Huntingtin-associated protein 1 interacts with breakpoint cluster region protein to regulate neuronal differentiation

Abstract

Alterations in microtubule-dependent trafficking and certain signaling pathways in neuronal cells represent critical pathogenesis in neurodegenerative diseases. Huntingtin (Htt)-associated protein-1 (Hap1) is a brain-enriched protein and plays a key role in the trafficking of neuronal surviving and differentiating cargos. Lack of Hap1 reduces signaling through tropomyosin-related kinases including extracellular signal regulated kinase (ERK), resulting in inhibition of neurite outgrowth, hypothalamic dysfunction and postnatal lethality in mice. To examine how Hap1 is involved in microtubule-dependent trafficking and neuronal differentiation, we performed a proteomic analysis using taxol-precipitated microtubules from Hap1-null and wild-type mouse brains. Breakpoint cluster region protein (Bcr), a Rho GTPase regulator, was identified as a Hap1-interacting partner. Bcr was co-immunoprecipitated with Hap1 from transfected neuro-2a cells and co-localized with Hap1A isoform more in the differentiated than in the nondifferentiated cells. The Bcr downstream effectors, namely ERK and p38, were significantly less activated in Hap1-null than in wild-type mouse hypothalamus. In conclusion, Hap1 interacts with Bcr on microtubules to regulate neuronal differentiation.

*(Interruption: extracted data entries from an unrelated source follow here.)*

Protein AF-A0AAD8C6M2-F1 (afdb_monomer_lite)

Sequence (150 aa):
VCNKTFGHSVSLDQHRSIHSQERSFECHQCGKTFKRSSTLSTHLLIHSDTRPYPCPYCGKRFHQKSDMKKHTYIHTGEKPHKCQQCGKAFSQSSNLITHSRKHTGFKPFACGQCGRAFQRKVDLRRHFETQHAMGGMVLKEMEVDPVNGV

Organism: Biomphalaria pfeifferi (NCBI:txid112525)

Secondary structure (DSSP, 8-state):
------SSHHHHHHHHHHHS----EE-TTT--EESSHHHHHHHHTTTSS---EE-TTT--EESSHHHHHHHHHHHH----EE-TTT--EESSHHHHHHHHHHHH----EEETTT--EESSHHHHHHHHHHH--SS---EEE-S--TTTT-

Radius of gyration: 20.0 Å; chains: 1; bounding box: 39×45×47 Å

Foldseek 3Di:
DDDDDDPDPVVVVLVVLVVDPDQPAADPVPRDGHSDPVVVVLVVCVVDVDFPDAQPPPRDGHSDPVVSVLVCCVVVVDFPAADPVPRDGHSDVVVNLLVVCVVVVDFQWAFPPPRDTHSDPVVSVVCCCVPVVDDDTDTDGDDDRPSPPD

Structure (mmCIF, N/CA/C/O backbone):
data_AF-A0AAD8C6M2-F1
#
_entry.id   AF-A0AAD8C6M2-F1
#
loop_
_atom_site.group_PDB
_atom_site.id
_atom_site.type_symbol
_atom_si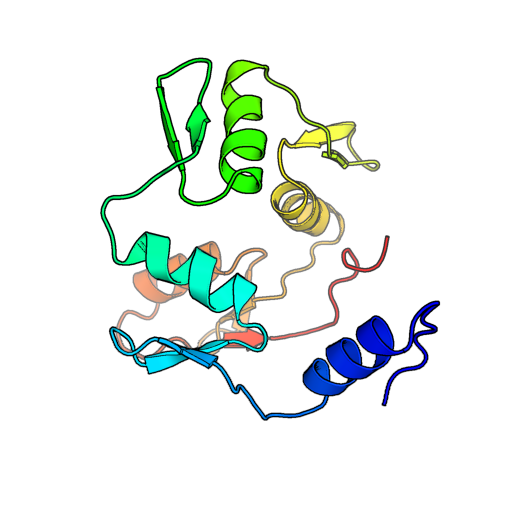te.label_atom_id
_atom_site.label_alt_id
_atom_site.label_comp_id
_atom_site.label_asym_id
_atom_site.label_entity_id
_atom_site.label_seq_id
_atom_site.pdbx_PDB_ins_code
_atom_site.Cartn_x
_atom_site.Cartn_y
_atom_site.Cartn_z
_atom_site.occupancy
_atom_site.B_iso_or_equiv
_atom_site.auth_seq_id
_atom_site.auth_comp_id
_atom_site.auth_asym_id
_atom_site.auth_atom_id
_atom_site.pdbx_PDB_model_num
ATOM 1 N N . VAL A 1 1 ? 16.477 -12.817 24.322 1.00 68.25 1 VAL A N 1
ATOM 2 C CA . VAL A 1 1 ? 15.826 -13.136 23.025 1.00 68.25 1 VAL A CA 1
ATOM 3 C C . VAL A 1 1 ? 16.302 -12.215 21.903 1.00 68.25 1 VAL A C 1
ATOM 5 O O . VAL A 1 1 ? 16.610 -12.716 20.835 1.00 68.25 1 VAL A O 1
ATOM 8 N N . CYS A 1 2 ? 16.471 -10.904 22.126 1.00 78.25 2 CYS A N 1
ATOM 9 C CA . CYS A 1 2 ? 17.267 -10.054 21.225 1.00 78.25 2 CYS A CA 1
ATOM 10 C C . CYS A 1 2 ? 18.066 -8.994 22.003 1.00 78.25 2 CYS A C 1
ATOM 12 O O . CYS A 1 2 ? 17.622 -8.564 23.066 1.00 78.25 2 CYS A O 1
ATOM 14 N N . ASN A 1 3 ? 19.209 -8.558 21.465 1.00 73.50 3 ASN A N 1
ATOM 15 C CA . ASN A 1 3 ? 20.165 -7.653 22.125 1.00 73.50 3 ASN A CA 1
ATOM 16 C C . ASN A 1 3 ? 19.808 -6.159 21.942 1.00 73.50 3 ASN A C 1
ATOM 18 O O . ASN A 1 3 ? 20.626 -5.356 21.503 1.00 73.50 3 ASN A O 1
ATOM 22 N N . LYS A 1 4 ? 18.551 -5.782 22.221 1.00 79.94 4 LYS A N 1
ATOM 23 C CA . LYS A 1 4 ? 18.094 -4.383 22.140 1.00 79.94 4 LYS A CA 1
ATOM 24 C C . LYS A 1 4 ? 18.181 -3.706 23.505 1.00 79.94 4 LYS A C 1
ATOM 26 O O . LYS A 1 4 ? 17.657 -4.232 24.484 1.00 79.94 4 LYS A O 1
ATOM 31 N N . THR A 1 5 ? 18.806 -2.534 23.547 1.00 81.75 5 THR A N 1
ATOM 32 C CA . THR A 1 5 ? 18.903 -1.676 24.733 1.00 81.75 5 THR A CA 1
ATOM 33 C C . THR A 1 5 ? 17.760 -0.660 24.759 1.00 81.75 5 THR A C 1
ATOM 35 O O . THR A 1 5 ? 17.323 -0.167 23.718 1.00 81.75 5 THR A O 1
ATOM 38 N N . PHE A 1 6 ? 17.245 -0.360 25.953 1.00 85.56 6 PHE A N 1
ATOM 39 C CA . PHE A 1 6 ? 16.123 0.561 26.158 1.00 85.56 6 PHE A CA 1
ATOM 40 C C . PHE A 1 6 ? 16.463 1.546 27.274 1.00 85.56 6 PHE A C 1
ATOM 42 O O . PHE A 1 6 ? 16.987 1.142 28.306 1.00 85.56 6 PHE A O 1
ATOM 49 N N . GLY A 1 7 ? 16.133 2.825 27.076 1.00 84.75 7 GLY A N 1
ATOM 50 C CA . GLY A 1 7 ? 16.364 3.881 28.072 1.00 84.75 7 GLY A CA 1
ATOM 51 C C . GLY A 1 7 ? 15.320 3.948 29.193 1.00 84.75 7 GLY A C 1
ATOM 52 O O . GLY A 1 7 ? 15.527 4.658 30.169 1.00 84.75 7 GLY A O 1
ATOM 53 N N . HIS A 1 8 ? 14.202 3.220 29.077 1.00 87.38 8 HIS A N 1
ATOM 54 C CA . HIS A 1 8 ? 13.111 3.235 30.058 1.00 87.38 8 HIS A CA 1
ATOM 55 C C . HIS A 1 8 ? 12.543 1.832 30.293 1.00 87.38 8 HIS A C 1
ATOM 57 O O . HIS A 1 8 ? 12.358 1.069 29.338 1.00 87.38 8 HIS A O 1
ATOM 63 N N . SER A 1 9 ? 12.184 1.528 31.545 1.00 83.06 9 SER A N 1
ATOM 64 C CA . SER A 1 9 ? 11.591 0.245 31.958 1.00 83.06 9 SER A CA 1
ATOM 65 C C . SER A 1 9 ? 10.306 -0.073 31.193 1.00 83.06 9 SER A C 1
ATOM 67 O O . SER A 1 9 ? 10.207 -1.131 30.586 1.00 83.06 9 SER A O 1
ATOM 69 N N . VAL A 1 10 ? 9.390 0.894 31.069 1.00 83.38 10 VAL A N 1
ATOM 70 C CA . VAL A 1 10 ? 8.128 0.739 30.317 1.00 83.38 10 VAL A CA 1
ATOM 71 C C . VAL A 1 10 ? 8.369 0.348 28.854 1.00 83.38 10 VAL A C 1
ATOM 73 O O . VAL A 1 10 ? 7.614 -0.432 28.274 1.00 83.38 10 VAL A O 1
ATOM 76 N N . SER A 1 11 ? 9.438 0.866 28.242 1.00 83.69 11 SER A N 1
ATOM 77 C CA . SER A 1 11 ? 9.796 0.525 26.859 1.00 83.69 11 SER A CA 1
ATOM 78 C C . SER A 1 11 ? 10.351 -0.894 26.748 1.00 83.69 11 SER A C 1
ATOM 80 O O . SER A 1 11 ? 10.040 -1.594 25.785 1.00 83.69 11 SER A O 1
ATOM 82 N N . LEU A 1 12 ? 11.132 -1.335 27.739 1.00 82.31 12 LEU A N 1
ATOM 83 C CA . LEU A 1 12 ? 11.620 -2.709 27.831 1.00 82.31 12 LEU A CA 1
ATOM 84 C C . LEU A 1 12 ? 10.467 -3.694 28.075 1.00 82.31 12 LEU A C 1
ATOM 86 O O . LEU A 1 12 ? 10.393 -4.719 27.401 1.00 82.31 12 LEU A O 1
ATOM 90 N N . ASP A 1 13 ? 9.544 -3.372 28.977 1.00 79.38 13 ASP A N 1
ATOM 91 C CA . ASP A 1 13 ? 8.391 -4.218 29.298 1.00 79.38 13 ASP A CA 1
ATOM 92 C C . ASP A 1 13 ? 7.436 -4.328 28.107 1.00 79.38 13 ASP A C 1
ATOM 94 O O . ASP A 1 13 ? 7.046 -5.427 27.704 1.00 79.38 13 ASP A O 1
ATOM 98 N N . GLN A 1 14 ? 7.160 -3.209 27.430 1.00 77.88 14 GLN A N 1
ATOM 99 C CA . GLN A 1 14 ? 6.438 -3.239 26.163 1.00 77.88 14 GLN A CA 1
ATOM 100 C C . GLN A 1 14 ? 7.194 -4.045 25.099 1.00 77.88 14 GLN A C 1
ATOM 102 O O . GLN A 1 14 ? 6.572 -4.784 24.338 1.00 77.88 14 GLN A O 1
ATOM 107 N N . HIS A 1 15 ? 8.521 -3.942 25.022 1.00 81.56 15 HIS A N 1
ATOM 108 C CA . HIS A 1 15 ? 9.306 -4.723 24.071 1.00 81.56 15 HIS A CA 1
ATOM 109 C C . HIS A 1 15 ? 9.258 -6.231 24.358 1.00 81.56 15 HIS A C 1
ATOM 111 O O . HIS A 1 15 ? 9.179 -7.023 23.420 1.00 81.56 15 HIS A O 1
ATOM 117 N N . ARG A 1 16 ? 9.246 -6.646 25.629 1.00 78.06 16 ARG A N 1
ATOM 118 C CA . ARG A 1 16 ? 9.123 -8.058 26.027 1.00 78.06 16 ARG A CA 1
ATOM 119 C C . ARG A 1 16 ? 7.838 -8.699 25.492 1.00 78.06 16 ARG A C 1
ATOM 121 O O . ARG A 1 16 ? 7.889 -9.845 25.050 1.00 78.06 16 ARG A O 1
ATOM 128 N N . SER A 1 17 ? 6.742 -7.939 25.375 1.00 73.62 17 SER A N 1
ATOM 129 C CA . SER A 1 17 ? 5.498 -8.403 24.724 1.00 73.62 17 SER A CA 1
ATOM 130 C C . SER A 1 17 ? 5.671 -8.795 23.245 1.00 73.62 17 SER A C 1
ATOM 132 O O . SER A 1 17 ? 4.838 -9.484 22.655 1.00 73.62 17 SER A O 1
ATOM 134 N N . ILE A 1 18 ? 6.763 -8.375 22.594 1.00 73.69 18 ILE A N 1
ATOM 135 C CA . ILE A 1 18 ? 7.056 -8.785 21.218 1.00 73.69 18 ILE A CA 1
ATOM 136 C C . ILE A 1 18 ? 7.482 -10.257 21.172 1.00 73.69 18 ILE A C 1
ATOM 138 O O . ILE A 1 18 ? 7.098 -10.947 20.227 1.00 73.69 18 ILE A O 1
ATOM 142 N N . HIS A 1 19 ? 8.209 -10.715 22.192 1.00 76.00 19 HIS A N 1
ATOM 143 C CA . HIS A 1 19 ? 8.676 -12.098 22.336 1.00 76.00 19 HIS A CA 1
ATOM 144 C C . HIS A 1 19 ? 7.638 -13.006 23.001 1.00 76.00 19 HIS A C 1
ATOM 146 O O . HIS A 1 19 ? 7.711 -14.219 22.843 1.00 76.00 19 HIS A O 1
ATOM 152 N N . SER A 1 20 ? 6.654 -12.429 23.696 1.00 71.44 20 SER A N 1
ATOM 153 C CA . SER A 1 20 ? 5.474 -13.153 24.172 1.00 71.44 20 SER A CA 1
ATOM 154 C C . SER A 1 20 ? 4.442 -13.326 23.046 1.00 71.44 20 SER A C 1
ATOM 156 O O . SER A 1 20 ? 4.236 -12.432 22.214 1.00 71.44 20 SER A O 1
ATOM 158 N N . GLN A 1 21 ? 3.782 -14.488 23.007 1.00 62.06 21 GLN A N 1
ATOM 159 C CA . GLN A 1 21 ? 2.604 -14.719 22.162 1.00 62.06 21 GLN A CA 1
ATOM 160 C C . GLN A 1 21 ? 1.313 -14.155 22.779 1.00 62.06 21 GLN A C 1
ATOM 162 O O . GLN A 1 21 ? 0.276 -14.179 22.116 1.00 62.06 21 GLN A O 1
ATOM 167 N N . GLU A 1 22 ? 1.365 -13.591 23.989 1.00 65.62 22 GLU A N 1
ATOM 168 C CA . GLU A 1 22 ? 0.223 -12.912 24.599 1.00 65.62 22 GLU A CA 1
ATOM 169 C C . GLU A 1 22 ? -0.157 -11.664 23.791 1.00 65.62 22 GLU A C 1
ATOM 171 O O . GLU A 1 22 ? 0.482 -10.611 23.842 1.00 65.62 22 GLU A O 1
ATOM 176 N N . ARG A 1 23 ? -1.220 -11.789 22.995 1.00 63.41 23 ARG A N 1
ATOM 177 C CA . ARG A 1 23 ? -1.910 -10.661 22.373 1.00 63.41 23 ARG A CA 1
ATOM 178 C C . ARG A 1 23 ? -3.124 -10.328 23.235 1.00 63.41 23 ARG A C 1
ATOM 180 O O . ARG A 1 23 ? -4.168 -10.945 23.085 1.00 63.41 23 ARG A O 1
ATOM 187 N N . SER A 1 24 ? -2.972 -9.370 24.140 1.00 76.50 24 SER A N 1
ATOM 188 C CA . SER A 1 24 ? -3.951 -9.130 25.209 1.00 76.50 24 SER A CA 1
ATOM 189 C C . SER A 1 24 ? -5.169 -8.295 24.794 1.00 76.50 24 SER A C 1
ATOM 191 O O . SER A 1 24 ? -6.142 -8.242 25.536 1.00 76.50 24 SER A O 1
ATOM 193 N N . PHE A 1 25 ? -5.134 -7.612 23.643 1.00 86.12 25 PHE A N 1
ATOM 194 C CA . PHE A 1 25 ? -6.193 -6.677 23.241 1.00 86.12 25 PHE A CA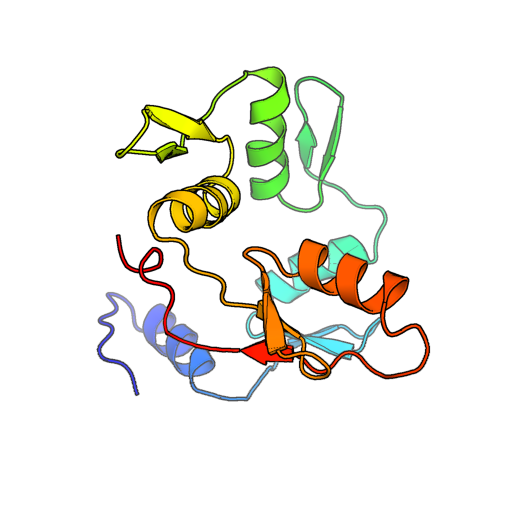 1
ATOM 195 C C . PHE A 1 25 ? -6.939 -7.186 22.010 1.00 86.12 25 PHE A C 1
ATOM 197 O O . PHE A 1 25 ? -6.426 -7.090 20.895 1.00 86.12 25 PHE A O 1
ATOM 204 N N . GLU A 1 26 ? -8.145 -7.710 22.197 1.00 90.38 26 GLU A N 1
ATOM 205 C CA . GLU A 1 26 ? -8.978 -8.264 21.128 1.00 90.38 26 GLU A CA 1
ATOM 206 C C . GLU A 1 26 ? -10.020 -7.262 20.617 1.00 90.38 26 GLU A C 1
ATOM 208 O O . GLU A 1 26 ? -10.643 -6.526 21.379 1.00 90.38 26 GLU A O 1
ATOM 213 N N . CYS A 1 27 ? -10.226 -7.239 19.301 1.00 92.75 27 CYS A N 1
ATOM 214 C CA . CYS A 1 27 ? -11.358 -6.563 18.690 1.00 92.75 27 CYS A CA 1
ATOM 215 C C . CYS A 1 27 ? -12.594 -7.469 18.710 1.00 92.75 27 CYS A C 1
ATOM 217 O O . CYS A 1 27 ? -12.654 -8.433 17.952 1.00 92.75 27 CYS A O 1
ATOM 219 N N . HIS A 1 28 ? -13.630 -7.088 19.458 1.00 90.69 28 HIS A N 1
ATOM 220 C CA . HIS A 1 28 ? -14.891 -7.840 19.543 1.00 90.69 28 HIS A CA 1
ATOM 221 C C . HIS A 1 28 ? -15.634 -8.018 18.203 1.00 90.69 28 HIS A C 1
ATOM 223 O O . HIS A 1 28 ? -16.515 -8.857 18.091 1.00 90.69 28 HIS A O 1
ATOM 229 N N . GLN A 1 29 ? -15.318 -7.207 17.183 1.00 91.25 29 GLN A N 1
ATOM 230 C CA . GLN A 1 29 ? -16.078 -7.167 15.928 1.00 91.25 29 GLN A CA 1
ATOM 231 C C . GLN A 1 29 ? -15.474 -8.074 14.855 1.00 91.25 29 GLN A C 1
ATOM 233 O O . GLN A 1 29 ? -16.172 -8.487 13.935 1.00 91.25 29 GLN A O 1
ATOM 238 N N . CYS A 1 30 ? -14.177 -8.377 14.945 1.00 93.50 30 CYS A N 1
ATOM 239 C CA . CYS A 1 30 ? -13.508 -9.248 13.977 1.00 93.50 30 CYS A CA 1
ATOM 240 C C . CYS A 1 30 ? -12.541 -10.265 14.597 1.00 93.50 30 CYS A C 1
ATOM 242 O O . CYS A 1 30 ? -11.817 -10.928 13.856 1.00 93.50 30 CYS A O 1
ATOM 244 N N . GLY A 1 31 ? -12.475 -10.356 15.929 1.00 89.62 31 GLY A N 1
ATOM 245 C CA . GLY A 1 31 ? -11.607 -11.278 16.669 1.00 89.62 31 GLY A CA 1
ATOM 246 C C . GLY A 1 31 ? -10.106 -11.008 16.515 1.00 89.62 31 GLY A C 1
ATOM 247 O O . GLY A 1 31 ? -9.273 -11.806 16.937 1.00 89.62 31 GLY A O 1
ATOM 248 N N . LYS A 1 32 ? -9.703 -9.903 15.867 1.00 90.06 32 LYS A N 1
ATOM 249 C CA . LYS A 1 32 ? -8.280 -9.584 15.682 1.00 90.06 32 LYS A CA 1
ATOM 250 C C . LYS A 1 32 ? -7.660 -9.160 17.002 1.00 90.06 32 LYS A C 1
ATOM 252 O O . LYS A 1 32 ? -8.168 -8.267 17.673 1.00 90.06 32 LYS A O 1
ATOM 257 N N . THR A 1 33 ? -6.513 -9.744 17.319 1.00 89.44 33 THR A N 1
ATOM 258 C CA . THR A 1 33 ? -5.785 -9.473 18.556 1.00 89.44 33 THR A CA 1
ATOM 259 C C . THR A 1 33 ? -4.546 -8.609 18.309 1.00 89.44 33 THR A C 1
ATOM 261 O O . THR A 1 33 ? -3.807 -8.765 17.331 1.00 89.44 33 THR A O 1
ATOM 264 N N . PHE A 1 34 ? -4.309 -7.666 19.216 1.00 88.44 34 PHE A N 1
ATOM 265 C CA . PHE A 1 34 ? -3.274 -6.643 19.135 1.00 88.44 34 PHE A CA 1
ATOM 266 C C . PHE A 1 34 ? -2.369 -6.698 20.365 1.00 88.44 34 PHE A C 1
ATOM 268 O O . PHE A 1 34 ? -2.801 -7.013 21.471 1.00 88.44 34 PHE A O 1
ATOM 275 N N . LYS A 1 35 ? -1.094 -6.339 20.177 1.00 85.44 35 LYS A N 1
ATOM 276 C CA . LYS A 1 35 ? -0.106 -6.289 21.270 1.00 85.44 35 LYS A CA 1
ATOM 277 C C . LYS A 1 35 ? -0.240 -5.047 22.156 1.00 85.44 35 LYS A C 1
ATOM 279 O O . LYS A 1 35 ? 0.317 -5.005 23.243 1.00 85.44 35 LYS A O 1
ATOM 284 N N . ARG A 1 36 ? -0.926 -4.000 21.681 1.00 86.00 36 ARG A N 1
ATOM 285 C CA . ARG A 1 36 ? -1.098 -2.730 22.406 1.00 86.00 36 ARG A CA 1
ATOM 286 C C . ARG A 1 36 ? -2.538 -2.242 22.306 1.00 86.00 36 ARG A C 1
ATOM 288 O O . ARG A 1 36 ? -3.118 -2.277 21.218 1.00 86.00 36 ARG A O 1
ATOM 295 N N . SER A 1 37 ? -3.054 -1.675 23.394 1.00 88.44 37 SER A N 1
ATOM 296 C CA . SER A 1 37 ? -4.368 -1.019 23.409 1.00 88.44 37 SER A CA 1
ATOM 297 C C . SER A 1 37 ? -4.459 0.088 22.353 1.00 88.44 37 SER A C 1
ATOM 299 O O . SER A 1 37 ? -5.369 0.078 21.537 1.00 88.44 37 SER A O 1
ATOM 301 N N . SER A 1 38 ? -3.440 0.947 22.228 1.00 89.00 38 SER A N 1
ATOM 302 C CA . SER A 1 38 ? -3.420 2.016 21.212 1.00 89.00 38 SER A CA 1
ATOM 303 C C . SER A 1 38 ? -3.527 1.506 19.766 1.00 89.00 38 SER A C 1
ATOM 305 O O . SER A 1 38 ? -4.131 2.154 18.905 1.00 89.00 38 SER A O 1
ATOM 307 N N . THR A 1 39 ? -2.978 0.321 19.480 1.00 90.31 39 THR A N 1
ATOM 308 C CA . THR A 1 39 ? -3.136 -0.309 18.162 1.00 90.31 39 THR A CA 1
ATOM 309 C C . THR A 1 39 ? -4.536 -0.875 17.958 1.00 90.31 39 THR A C 1
ATOM 311 O O . THR A 1 39 ? -5.058 -0.758 16.854 1.00 90.31 39 THR A O 1
ATOM 314 N N . LEU A 1 40 ? -5.174 -1.403 19.008 1.00 91.56 40 LEU A N 1
ATOM 315 C CA . LEU A 1 40 ? -6.590 -1.762 18.960 1.00 91.56 40 LEU A CA 1
ATOM 316 C C . LEU A 1 40 ? -7.463 -0.510 18.764 1.00 91.56 40 LEU A C 1
ATOM 318 O O . LEU A 1 40 ? -8.297 -0.502 17.870 1.00 91.56 40 LEU A O 1
ATOM 322 N N . SER A 1 41 ? -7.234 0.582 19.501 1.00 91.62 41 SER A N 1
ATOM 323 C CA . SER A 1 41 ? -8.019 1.821 19.373 1.00 91.62 41 SER A CA 1
ATOM 324 C C . SER A 1 41 ? -7.985 2.391 17.955 1.00 91.62 41 SER A C 1
ATOM 326 O O . SER A 1 41 ? -9.017 2.758 17.403 1.00 91.62 41 SER A O 1
ATOM 328 N N . THR A 1 42 ? -6.805 2.427 17.330 1.00 91.81 42 THR A N 1
ATOM 329 C CA . THR A 1 42 ? -6.681 2.856 15.925 1.00 91.81 42 THR A CA 1
ATOM 330 C C . THR A 1 42 ? -7.281 1.850 14.946 1.00 91.81 42 THR A C 1
ATOM 332 O O . THR A 1 42 ? -7.801 2.256 13.911 1.00 91.81 42 THR A O 1
ATOM 335 N N . HIS A 1 43 ? -7.244 0.554 15.260 1.00 92.31 43 HIS A N 1
ATOM 336 C CA . HIS A 1 43 ? -7.923 -0.470 14.476 1.00 92.31 43 HIS A CA 1
ATOM 337 C C . HIS A 1 43 ? -9.445 -0.327 14.531 1.00 92.31 43 HIS A C 1
ATOM 339 O O . HIS A 1 43 ? -10.074 -0.444 13.490 1.00 92.31 43 HIS A O 1
ATOM 345 N N . LEU A 1 44 ? -10.042 -0.014 15.682 1.00 92.81 44 LEU A N 1
ATOM 346 C CA . LEU A 1 44 ? -11.493 0.168 15.805 1.00 92.81 44 LEU A CA 1
ATOM 347 C C . LEU A 1 44 ? -12.036 1.263 14.873 1.00 92.81 44 LEU A C 1
ATOM 349 O O . LEU A 1 44 ? -13.193 1.203 14.471 1.00 92.81 44 LEU A O 1
ATOM 353 N N . LEU A 1 45 ? -11.194 2.210 14.442 1.00 92.75 45 LEU A N 1
ATOM 354 C CA . LEU A 1 45 ? -11.568 3.201 13.432 1.00 92.75 45 LEU A CA 1
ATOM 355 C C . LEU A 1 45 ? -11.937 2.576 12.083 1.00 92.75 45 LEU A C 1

Fig 1. Association of Bcr with Hap1 on microtubules in mouse brains.

(A) The relative amount of a microtubule subunit (β-tubulin), a small GTPase (RhoA) and a GAP/GEF (Bcr) in wild-type (WT) and Hap1-null newborn mouse brains normalized to isotope-labeled counterparts in wild type adult mouse brain. (B) Western blotting showing Hap1 isoforms, Bcr, RhoA and α-Tubulin in microtubule pellets precipitated by taxol-GTP treatment from Hap1-null and WT mouse brains. Input is the supernatant of brain lysates after centrifugation at 18,000 × g for 20 min (S2). The nonspecific protein species reacting to Hap1 antibody in the inputs (arrow) was not precipitated with microtubules.

Fig 2. Co-immunoprecipitation of Hap1 and Bcr from neuro-2A cells.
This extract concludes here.